Namun di balik spanduk-spanduk kebersamaan itu, kenyataan yang muncul justru lebih menyerupai pementasan konsolidasi kekuasaan ketimbang forum demokratis. Penunjukan langsung Presidium Nasional oleh PBNU tanpa melalui mekanisme pemilihan suara menjadi bukti bahwa dalam dunia aktivisme mahasiswa yang mestinya merdeka, kini semakin terasa aroma birokrasi ormas yang top down dan steril dari suara kritis.
Tentu saja, langkah tersebut dibungkus rapi dengan dalih "penyatuan pasca konflik". Tapi seperti kata "Robert A. Dahl (1998)", demokrasi bukanlah tentang kecepatan menyelesaikan masalah, tapi tentang bagaimana semua orang dilibatkan dalam prosesnya.
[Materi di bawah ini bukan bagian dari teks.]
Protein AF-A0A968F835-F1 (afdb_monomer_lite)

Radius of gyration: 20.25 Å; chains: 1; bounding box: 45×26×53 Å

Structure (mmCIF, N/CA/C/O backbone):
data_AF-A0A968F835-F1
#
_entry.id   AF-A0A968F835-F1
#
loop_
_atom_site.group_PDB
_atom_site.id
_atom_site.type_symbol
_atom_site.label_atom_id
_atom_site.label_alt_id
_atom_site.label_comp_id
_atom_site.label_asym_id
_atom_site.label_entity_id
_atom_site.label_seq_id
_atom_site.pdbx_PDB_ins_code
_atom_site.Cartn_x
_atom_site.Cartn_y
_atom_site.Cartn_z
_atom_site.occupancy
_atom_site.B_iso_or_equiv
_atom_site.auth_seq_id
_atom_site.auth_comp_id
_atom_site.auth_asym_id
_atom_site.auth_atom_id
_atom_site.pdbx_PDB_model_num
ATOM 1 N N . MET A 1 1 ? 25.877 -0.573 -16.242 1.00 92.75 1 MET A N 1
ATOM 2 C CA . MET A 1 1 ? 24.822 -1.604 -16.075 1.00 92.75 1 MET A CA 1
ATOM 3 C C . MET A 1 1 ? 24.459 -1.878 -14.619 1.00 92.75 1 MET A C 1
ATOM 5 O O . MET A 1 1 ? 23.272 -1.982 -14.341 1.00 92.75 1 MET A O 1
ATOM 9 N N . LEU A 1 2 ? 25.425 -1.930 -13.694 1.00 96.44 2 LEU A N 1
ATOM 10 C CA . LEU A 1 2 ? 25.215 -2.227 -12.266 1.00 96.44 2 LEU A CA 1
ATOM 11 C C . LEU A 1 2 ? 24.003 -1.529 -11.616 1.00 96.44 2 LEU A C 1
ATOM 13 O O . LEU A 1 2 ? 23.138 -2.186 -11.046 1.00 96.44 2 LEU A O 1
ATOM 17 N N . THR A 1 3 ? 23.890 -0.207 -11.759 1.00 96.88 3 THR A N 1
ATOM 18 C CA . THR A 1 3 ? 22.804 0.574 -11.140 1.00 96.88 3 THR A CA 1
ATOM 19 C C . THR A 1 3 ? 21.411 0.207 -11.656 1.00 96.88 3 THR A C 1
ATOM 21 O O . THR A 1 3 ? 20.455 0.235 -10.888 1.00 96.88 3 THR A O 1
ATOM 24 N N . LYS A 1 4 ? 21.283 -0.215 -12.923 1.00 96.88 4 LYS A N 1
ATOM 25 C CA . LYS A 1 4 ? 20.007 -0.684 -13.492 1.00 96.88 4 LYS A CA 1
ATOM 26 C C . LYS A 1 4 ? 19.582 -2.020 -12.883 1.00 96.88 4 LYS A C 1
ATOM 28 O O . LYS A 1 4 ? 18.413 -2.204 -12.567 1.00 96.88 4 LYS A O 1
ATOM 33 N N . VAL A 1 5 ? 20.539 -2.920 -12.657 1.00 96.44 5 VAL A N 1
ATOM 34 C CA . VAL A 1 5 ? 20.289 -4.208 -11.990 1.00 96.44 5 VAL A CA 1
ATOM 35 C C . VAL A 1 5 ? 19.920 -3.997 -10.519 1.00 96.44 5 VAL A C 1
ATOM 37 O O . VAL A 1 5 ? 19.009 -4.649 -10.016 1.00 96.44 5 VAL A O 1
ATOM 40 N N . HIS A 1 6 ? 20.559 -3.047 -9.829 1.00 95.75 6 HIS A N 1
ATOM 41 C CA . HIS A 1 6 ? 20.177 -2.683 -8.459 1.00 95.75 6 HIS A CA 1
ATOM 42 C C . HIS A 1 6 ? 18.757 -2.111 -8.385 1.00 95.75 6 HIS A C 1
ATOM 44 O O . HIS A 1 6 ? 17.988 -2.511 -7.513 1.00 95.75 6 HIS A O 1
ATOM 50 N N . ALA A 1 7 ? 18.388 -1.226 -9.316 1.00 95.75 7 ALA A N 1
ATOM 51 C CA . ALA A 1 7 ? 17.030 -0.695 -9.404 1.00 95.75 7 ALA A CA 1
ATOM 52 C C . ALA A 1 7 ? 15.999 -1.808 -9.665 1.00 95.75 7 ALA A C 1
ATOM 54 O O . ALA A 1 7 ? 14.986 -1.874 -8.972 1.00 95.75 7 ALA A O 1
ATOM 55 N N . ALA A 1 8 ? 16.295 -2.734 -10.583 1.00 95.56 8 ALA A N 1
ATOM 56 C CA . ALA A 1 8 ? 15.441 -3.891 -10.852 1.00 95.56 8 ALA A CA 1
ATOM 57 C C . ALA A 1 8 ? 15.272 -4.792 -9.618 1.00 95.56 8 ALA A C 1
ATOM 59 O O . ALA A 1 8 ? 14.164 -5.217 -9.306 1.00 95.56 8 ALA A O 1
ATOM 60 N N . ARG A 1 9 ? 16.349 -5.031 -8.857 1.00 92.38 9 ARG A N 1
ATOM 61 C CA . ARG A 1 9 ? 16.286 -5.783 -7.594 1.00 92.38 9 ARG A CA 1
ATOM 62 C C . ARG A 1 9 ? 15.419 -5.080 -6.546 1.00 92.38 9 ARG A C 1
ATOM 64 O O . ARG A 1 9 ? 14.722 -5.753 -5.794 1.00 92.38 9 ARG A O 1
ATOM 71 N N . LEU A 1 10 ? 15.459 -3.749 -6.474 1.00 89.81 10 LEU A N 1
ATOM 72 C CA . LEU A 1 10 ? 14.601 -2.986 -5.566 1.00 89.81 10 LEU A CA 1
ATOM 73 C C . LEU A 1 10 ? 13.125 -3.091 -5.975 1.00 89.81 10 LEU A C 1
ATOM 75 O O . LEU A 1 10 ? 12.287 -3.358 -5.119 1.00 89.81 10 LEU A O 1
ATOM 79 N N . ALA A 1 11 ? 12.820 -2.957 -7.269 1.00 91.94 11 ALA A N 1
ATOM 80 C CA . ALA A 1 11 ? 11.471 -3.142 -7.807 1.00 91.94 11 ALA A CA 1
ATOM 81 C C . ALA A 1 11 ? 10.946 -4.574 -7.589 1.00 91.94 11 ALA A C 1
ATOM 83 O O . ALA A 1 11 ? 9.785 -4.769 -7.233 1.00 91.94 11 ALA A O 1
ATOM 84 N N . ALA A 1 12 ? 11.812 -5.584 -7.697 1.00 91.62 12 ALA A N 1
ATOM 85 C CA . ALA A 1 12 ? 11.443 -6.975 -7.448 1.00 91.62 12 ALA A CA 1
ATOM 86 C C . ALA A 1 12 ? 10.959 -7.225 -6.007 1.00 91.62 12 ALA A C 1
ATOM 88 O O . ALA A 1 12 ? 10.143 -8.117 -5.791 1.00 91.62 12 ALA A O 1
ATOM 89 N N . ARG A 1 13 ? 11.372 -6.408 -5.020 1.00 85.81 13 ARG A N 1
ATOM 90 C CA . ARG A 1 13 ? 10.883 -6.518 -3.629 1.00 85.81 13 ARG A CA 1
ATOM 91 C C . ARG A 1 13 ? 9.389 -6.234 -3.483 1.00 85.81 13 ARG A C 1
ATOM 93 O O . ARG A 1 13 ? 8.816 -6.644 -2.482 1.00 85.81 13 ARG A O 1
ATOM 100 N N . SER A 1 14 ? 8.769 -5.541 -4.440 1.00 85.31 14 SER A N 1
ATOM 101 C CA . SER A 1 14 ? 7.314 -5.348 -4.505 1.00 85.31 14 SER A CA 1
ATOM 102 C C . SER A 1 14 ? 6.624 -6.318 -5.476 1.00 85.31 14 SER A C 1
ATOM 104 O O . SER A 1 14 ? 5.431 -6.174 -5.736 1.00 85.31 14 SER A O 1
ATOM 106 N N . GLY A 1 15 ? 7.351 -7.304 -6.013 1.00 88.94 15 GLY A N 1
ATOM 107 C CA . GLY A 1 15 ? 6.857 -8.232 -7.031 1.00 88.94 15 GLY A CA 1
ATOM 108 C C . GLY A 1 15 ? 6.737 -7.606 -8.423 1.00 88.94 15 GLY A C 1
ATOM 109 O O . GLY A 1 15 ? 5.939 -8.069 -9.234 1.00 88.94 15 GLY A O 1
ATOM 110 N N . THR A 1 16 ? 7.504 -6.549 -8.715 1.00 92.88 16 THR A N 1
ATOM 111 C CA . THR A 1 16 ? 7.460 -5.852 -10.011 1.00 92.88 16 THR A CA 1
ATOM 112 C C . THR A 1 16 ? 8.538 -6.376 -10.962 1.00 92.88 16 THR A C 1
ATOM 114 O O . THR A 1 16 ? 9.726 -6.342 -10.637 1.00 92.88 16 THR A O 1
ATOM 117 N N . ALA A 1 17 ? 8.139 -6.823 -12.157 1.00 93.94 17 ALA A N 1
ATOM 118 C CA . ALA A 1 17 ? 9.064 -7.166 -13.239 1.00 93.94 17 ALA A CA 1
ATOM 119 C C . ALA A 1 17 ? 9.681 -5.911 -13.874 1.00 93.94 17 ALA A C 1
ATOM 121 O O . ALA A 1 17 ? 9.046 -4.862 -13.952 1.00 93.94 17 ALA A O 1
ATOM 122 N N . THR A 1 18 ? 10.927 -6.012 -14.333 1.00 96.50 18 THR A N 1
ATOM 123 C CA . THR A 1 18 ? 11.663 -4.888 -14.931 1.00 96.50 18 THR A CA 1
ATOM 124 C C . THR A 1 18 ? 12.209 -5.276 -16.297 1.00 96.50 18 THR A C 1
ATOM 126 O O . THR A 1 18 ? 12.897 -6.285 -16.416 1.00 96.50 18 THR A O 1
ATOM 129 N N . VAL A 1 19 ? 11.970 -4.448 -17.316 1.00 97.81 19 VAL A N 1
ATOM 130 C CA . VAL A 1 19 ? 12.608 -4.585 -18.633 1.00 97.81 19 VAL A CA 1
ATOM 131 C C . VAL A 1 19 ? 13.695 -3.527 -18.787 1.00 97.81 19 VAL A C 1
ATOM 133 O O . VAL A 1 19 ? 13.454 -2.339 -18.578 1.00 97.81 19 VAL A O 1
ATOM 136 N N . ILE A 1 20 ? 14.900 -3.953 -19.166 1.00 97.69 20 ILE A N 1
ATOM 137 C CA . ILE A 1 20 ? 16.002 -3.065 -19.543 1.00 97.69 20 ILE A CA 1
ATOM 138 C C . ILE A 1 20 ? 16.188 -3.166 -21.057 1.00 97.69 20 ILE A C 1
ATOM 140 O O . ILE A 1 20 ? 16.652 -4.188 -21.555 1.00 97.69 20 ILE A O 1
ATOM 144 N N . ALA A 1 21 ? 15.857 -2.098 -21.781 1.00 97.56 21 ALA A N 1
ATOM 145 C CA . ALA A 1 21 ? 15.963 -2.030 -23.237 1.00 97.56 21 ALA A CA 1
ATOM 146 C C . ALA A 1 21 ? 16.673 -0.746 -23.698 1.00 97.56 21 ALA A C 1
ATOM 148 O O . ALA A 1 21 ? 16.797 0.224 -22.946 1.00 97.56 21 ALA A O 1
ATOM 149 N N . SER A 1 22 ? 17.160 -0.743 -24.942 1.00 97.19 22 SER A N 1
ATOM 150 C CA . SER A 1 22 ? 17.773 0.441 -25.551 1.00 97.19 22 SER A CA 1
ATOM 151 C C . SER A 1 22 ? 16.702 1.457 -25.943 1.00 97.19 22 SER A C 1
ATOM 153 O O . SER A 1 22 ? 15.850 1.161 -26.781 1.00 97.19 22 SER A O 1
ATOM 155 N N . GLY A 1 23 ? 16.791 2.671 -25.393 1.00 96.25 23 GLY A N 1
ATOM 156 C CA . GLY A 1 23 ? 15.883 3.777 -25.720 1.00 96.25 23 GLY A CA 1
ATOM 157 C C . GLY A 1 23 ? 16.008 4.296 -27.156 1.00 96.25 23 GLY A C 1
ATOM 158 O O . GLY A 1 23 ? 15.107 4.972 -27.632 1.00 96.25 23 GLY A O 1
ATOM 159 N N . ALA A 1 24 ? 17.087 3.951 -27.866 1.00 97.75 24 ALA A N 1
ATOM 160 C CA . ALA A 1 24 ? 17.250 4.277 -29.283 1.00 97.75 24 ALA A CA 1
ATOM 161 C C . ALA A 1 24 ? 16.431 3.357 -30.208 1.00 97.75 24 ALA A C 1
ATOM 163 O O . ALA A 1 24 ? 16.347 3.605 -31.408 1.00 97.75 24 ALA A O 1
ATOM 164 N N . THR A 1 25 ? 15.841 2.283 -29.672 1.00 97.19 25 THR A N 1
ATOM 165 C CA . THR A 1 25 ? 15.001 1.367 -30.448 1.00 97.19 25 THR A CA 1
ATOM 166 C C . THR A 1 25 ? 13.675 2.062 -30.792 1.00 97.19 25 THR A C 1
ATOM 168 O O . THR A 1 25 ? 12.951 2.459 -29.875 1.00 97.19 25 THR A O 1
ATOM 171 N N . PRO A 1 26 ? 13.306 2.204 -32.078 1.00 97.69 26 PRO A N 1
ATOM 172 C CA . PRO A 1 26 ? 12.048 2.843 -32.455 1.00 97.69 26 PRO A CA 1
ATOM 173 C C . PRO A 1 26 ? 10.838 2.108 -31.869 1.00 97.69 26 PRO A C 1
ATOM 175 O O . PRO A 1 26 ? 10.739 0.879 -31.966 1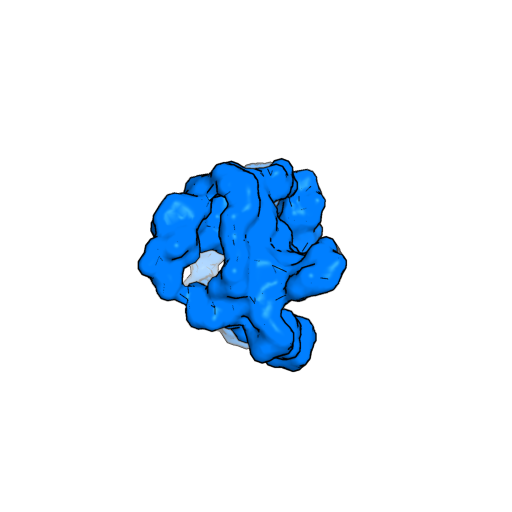.00 97.69 26 PRO A O 1
ATOM 178 N N . GLY A 1 27 ? 9.929 2.867 -31.250 1.00 97.56 27 GLY A N 1
ATOM 179 C CA . GLY A 1 27 ? 8.694 2.340 -30.660 1.00 97.56 27 GLY A CA 1
ATOM 180 C C . GLY A 1 27 ? 8.911 1.348 -29.512 1.00 97.56 27 GLY A C 1
ATOM 181 O O . GLY A 1 27 ? 8.060 0.491 -29.289 1.00 97.56 27 GLY A O 1
ATOM 182 N N . VAL A 1 28 ? 10.049 1.410 -28.806 1.00 97.88 28 VAL A N 1
ATOM 183 C CA . VAL A 1 28 ? 10.443 0.387 -27.817 1.00 97.88 28 VAL A CA 1
ATOM 184 C C . VAL A 1 28 ? 9.386 0.128 -26.742 1.00 97.88 28 VAL A C 1
ATOM 186 O O . VAL A 1 28 ? 9.161 -1.024 -26.387 1.00 97.88 28 VAL A O 1
ATOM 189 N N . ILE A 1 29 ? 8.704 1.171 -26.260 1.00 97.62 29 ILE A N 1
ATOM 190 C CA . ILE A 1 29 ? 7.684 1.050 -25.209 1.00 97.62 29 ILE A CA 1
ATOM 191 C C . ILE A 1 29 ? 6.458 0.291 -25.731 1.00 97.62 29 ILE A C 1
ATOM 193 O O . ILE A 1 29 ? 6.061 -0.699 -25.121 1.00 97.62 29 ILE A O 1
ATOM 197 N N . ASP A 1 30 ? 5.899 0.698 -26.876 1.00 98.00 30 ASP A N 1
ATOM 198 C CA . ASP A 1 30 ? 4.709 0.062 -27.464 1.00 98.00 30 ASP A CA 1
ATOM 199 C C . ASP A 1 30 ? 4.960 -1.402 -27.829 1.00 98.00 30 ASP A C 1
ATOM 201 O O . ASP A 1 30 ? 4.103 -2.262 -27.641 1.00 98.00 30 ASP A O 1
ATOM 205 N N . ARG A 1 31 ? 6.157 -1.696 -28.340 1.00 97.88 31 ARG A N 1
ATOM 206 C CA . ARG A 1 31 ? 6.571 -3.048 -28.729 1.00 97.88 31 ARG A CA 1
ATOM 207 C C . ARG A 1 31 ? 6.683 -3.974 -27.523 1.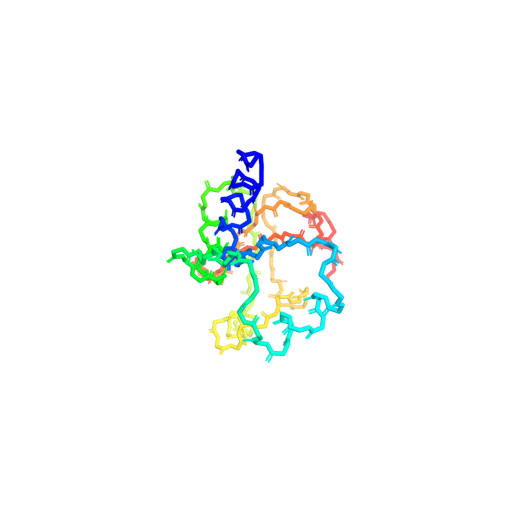00 97.88 31 ARG A C 1
ATOM 209 O O . ARG A 1 31 ? 6.100 -5.057 -27.533 1.00 97.88 31 ARG A O 1
ATOM 216 N N . ILE A 1 32 ? 7.339 -3.514 -26.455 1.00 97.50 32 ILE A N 1
ATOM 217 C CA . ILE A 1 32 ? 7.387 -4.237 -25.176 1.00 97.50 32 ILE A CA 1
ATOM 218 C C . ILE A 1 32 ? 5.970 -4.433 -24.620 1.00 97.50 32 ILE A C 1
ATOM 220 O O . ILE A 1 32 ? 5.630 -5.533 -24.193 1.00 97.50 32 ILE A O 1
ATOM 224 N N . ALA A 1 33 ? 5.118 -3.403 -24.664 1.00 95.88 33 ALA A N 1
ATOM 225 C CA . ALA A 1 33 ? 3.741 -3.482 -24.174 1.00 95.88 33 ALA A CA 1
ATOM 226 C C . ALA A 1 33 ? 2.882 -4.502 -24.946 1.00 95.88 33 ALA A C 1
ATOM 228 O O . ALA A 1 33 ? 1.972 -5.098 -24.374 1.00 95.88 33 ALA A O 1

Maka ketika keputusan penting seperti ini dijatuhkan dari atas tanpa musyawarah, kita patut bertanya "ini kongres atau komando?"
Kegelisahan pun muncul, terutama dari delegasi Jawa Timur, yang merasa bahwa persatuan semacam ini tidak lahir dari rekonsiliasi sehat, tapi dari "rekayasa simbolik". Sebagaimana diulas oleh "Samuel Huntington dan Joan Nelson (1976)", partisipasi yang dihilangkan demi stabilitas politik hanya akan menghasilkan “ketenangan palsu” di permukaan tampak tenang, tapi di dalamnya penuh luka yang tak sembuh.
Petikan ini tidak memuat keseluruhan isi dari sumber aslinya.